Die Ruinen, das wird schnell klar, sind keine Orte der Kontemplation, sondern vielmehr „Unfälle in Zeitlupe“, wie Jean Cocteau einmal geschrieben hat. Da in ihnen das Leben einfach weitergeht, erlauben sie keine Melancholie, keinen romantisierenden Blick. Der Schriftsteller und selbsterklärte Ruinenliebhaber Antonio José Ponte stellt die These auf, die Ruinen würden deshalb von der Regierung geduldet, weil sie ein Mahnmal für einen nie vollzogenen US-Angriff darstellten und somit ein geeignetes Mittel zur Repression der Bevölkerung seien. Zudem, so Ponte, gingen privates und öffentliches Scheitern Hand in Hand. „Die Ruine trägt man im Innern, wie ein Trauerkleid“, sagt er.

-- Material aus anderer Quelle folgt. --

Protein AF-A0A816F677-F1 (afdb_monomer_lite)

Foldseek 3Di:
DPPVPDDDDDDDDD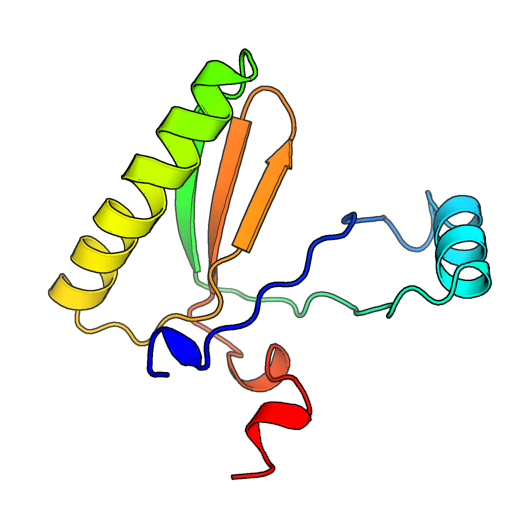DCPPCVVVVVVCVVVVHDDADDDDADDKDKDKFFADDPVSVVVCVVPVVVVSVVVCVVVVADWDDWDWDDDPRIIMTITGRPPRVSVDDPVVVPD

Secondary structure (DSSP, 8-state):
--GGG----------TTTTHHHHHHHHHTT-----PPP-S-EEEEEEE-SSHHHHHHHHHHHHHHHHHHHHHHT------EEEEETTEEEEEEE-S-GGGG--GGGGG-

Structure (mmCIF, N/CA/C/O backbone):
data_AF-A0A816F677-F1
#
_entry.id   AF-A0A816F677-F1
#
loop_
_atom_site.group_PDB
_atom_site.id
_atom_site.type_symbol
_atom_site.label_atom_id
_atom_site.label_alt_id
_atom_site.label_comp_id
_atom_site.label_asym_id
_atom_site.label_entity_id
_atom_site.label_seq_id
_atom_site.pdbx_PDB_ins_code
_atom_site.Cartn_x
_atom_site.Cartn_y
_atom_site.Cartn_z
_atom_site.occupancy
_atom_site.B_iso_or_equiv
_atom_site.auth_seq_id
_atom_site.auth_comp_id
_atom_site.auth_asym_id
_atom_site.auth_atom_id
_atom_site.pdbx_PDB_model_num
ATOM 1 N N . VAL A 1 1 ? 7.822 -15.132 -7.007 1.00 62.88 1 VAL A N 1
ATOM 2 C CA . VAL A 1 1 ? 6.600 -15.856 -6.572 1.00 62.88 1 VAL A CA 1
ATOM 3 C C . VAL A 1 1 ? 5.700 -16.162 -7.774 1.00 62.88 1 VAL A C 1
ATOM 5 O O . VAL A 1 1 ? 5.298 -15.209 -8.456 1.00 62.88 1 VAL A O 1
ATOM 8 N N . PRO A 1 2 ? 5.419 -17.451 -8.065 1.00 72.88 2 PRO A N 1
ATOM 9 C CA . PRO A 1 2 ? 4.440 -17.873 -9.078 1.00 72.88 2 PRO A CA 1
ATOM 10 C C . PRO A 1 2 ? 3.074 -17.206 -8.875 1.00 72.88 2 PRO A C 1
ATOM 12 O O . PRO A 1 2 ? 2.732 -16.858 -7.744 1.00 72.88 2 PRO A O 1
ATOM 15 N N . VAL A 1 3 ? 2.302 -16.987 -9.944 1.00 73.38 3 VAL A N 1
ATOM 16 C CA . VAL A 1 3 ? 1.056 -16.189 -9.898 1.00 73.38 3 VAL A CA 1
ATOM 17 C C . VAL A 1 3 ? 0.050 -16.780 -8.907 1.00 73.38 3 VAL A C 1
ATOM 19 O O . VAL A 1 3 ? -0.531 -16.054 -8.108 1.00 73.38 3 VAL A O 1
ATOM 22 N N . GLU A 1 4 ? -0.072 -18.100 -8.887 1.00 80.00 4 GLU A N 1
ATOM 23 C CA . GLU A 1 4 ? -0.938 -18.901 -8.022 1.00 80.00 4 GLU A CA 1
ATOM 24 C C . GLU A 1 4 ? -0.589 -18.812 -6.523 1.00 80.00 4 GLU A C 1
ATOM 26 O O . GLU A 1 4 ? -1.446 -18.996 -5.651 1.00 80.00 4 GLU A O 1
ATOM 31 N N . LYS A 1 5 ? 0.664 -18.477 -6.200 1.00 76.94 5 LYS A N 1
ATOM 32 C CA . LYS A 1 5 ? 1.134 -18.296 -4.820 1.00 76.94 5 LYS A CA 1
ATOM 33 C C . LYS A 1 5 ? 1.062 -16.842 -4.352 1.00 76.94 5 LYS A C 1
ATOM 35 O O . LYS A 1 5 ? 1.282 -16.578 -3.174 1.00 76.94 5 LYS A O 1
ATOM 40 N N . ARG A 1 6 ? 0.730 -15.889 -5.231 1.00 77.06 6 ARG A N 1
ATOM 41 C CA . ARG A 1 6 ? 0.585 -14.483 -4.833 1.00 77.06 6 ARG A CA 1
ATOM 42 C C . ARG A 1 6 ? -0.609 -14.333 -3.897 1.00 77.06 6 ARG A C 1
ATOM 44 O O . ARG A 1 6 ? -1.652 -14.967 -4.070 1.00 77.06 6 ARG A O 1
ATOM 51 N N . ARG A 1 7 ? -0.436 -13.500 -2.881 1.00 83.00 7 ARG A N 1
ATOM 52 C CA . ARG A 1 7 ? -1.479 -13.099 -1.938 1.00 83.00 7 ARG A CA 1
ATOM 53 C C . ARG A 1 7 ? -1.557 -11.582 -1.944 1.00 83.00 7 ARG A C 1
ATOM 55 O O . ARG A 1 7 ? -0.606 -10.913 -2.344 1.00 83.00 7 ARG A O 1
ATOM 62 N N . PHE A 1 8 ? -2.697 -11.057 -1.530 1.00 85.06 8 PHE A N 1
ATOM 63 C CA . PHE A 1 8 ? -2.892 -9.629 -1.350 1.00 85.06 8 PHE A CA 1
ATOM 64 C C . PHE A 1 8 ? -3.601 -9.394 -0.021 1.00 85.06 8 PHE A C 1
ATOM 66 O O . PHE A 1 8 ? -4.362 -10.242 0.444 1.00 85.06 8 PHE A O 1
ATOM 73 N N . ALA A 1 9 ? -3.331 -8.242 0.579 1.00 87.94 9 ALA A N 1
ATOM 74 C CA . ALA A 1 9 ? -4.030 -7.750 1.751 1.00 87.94 9 ALA A CA 1
ATOM 75 C C . ALA A 1 9 ? -4.677 -6.412 1.396 1.00 87.94 9 ALA A C 1
ATOM 77 O O . ALA A 1 9 ? -4.130 -5.638 0.610 1.00 87.94 9 ALA A O 1
ATOM 78 N N . VAL A 1 10 ? -5.847 -6.152 1.969 1.00 90.19 10 VAL A N 1
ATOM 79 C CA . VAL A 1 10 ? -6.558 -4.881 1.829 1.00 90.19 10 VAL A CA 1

Warum die Bewohner bleiben? Einerseits wohl, weil sie keine Alternative haben, andererseits, weil sie von Erinnerungen an bessere Zeiten gehalten werden. Sie können oder wollen sich nicht von ihren Träumen lösen und klammern sich deshalb so heftig an die Vergangenheit. Misleidys etwa, eine Frau um die dreißig, würde am liebsten die Etage, die sie in einem zerfallenen ehemaligen Luxushotel bewohnt, überhaupt nicht mehr verlassen. Einst war sie mit einem Millionär verheiratet, wohnte danach mit ihrem Liebhaber in ebendiesem Hotel. Während der Liebhaber ging, ist Misleidys geblieben und lebt nun in ständiger Angst, nachts von einem herunterfallenden Ziegel erschlagen zu werden.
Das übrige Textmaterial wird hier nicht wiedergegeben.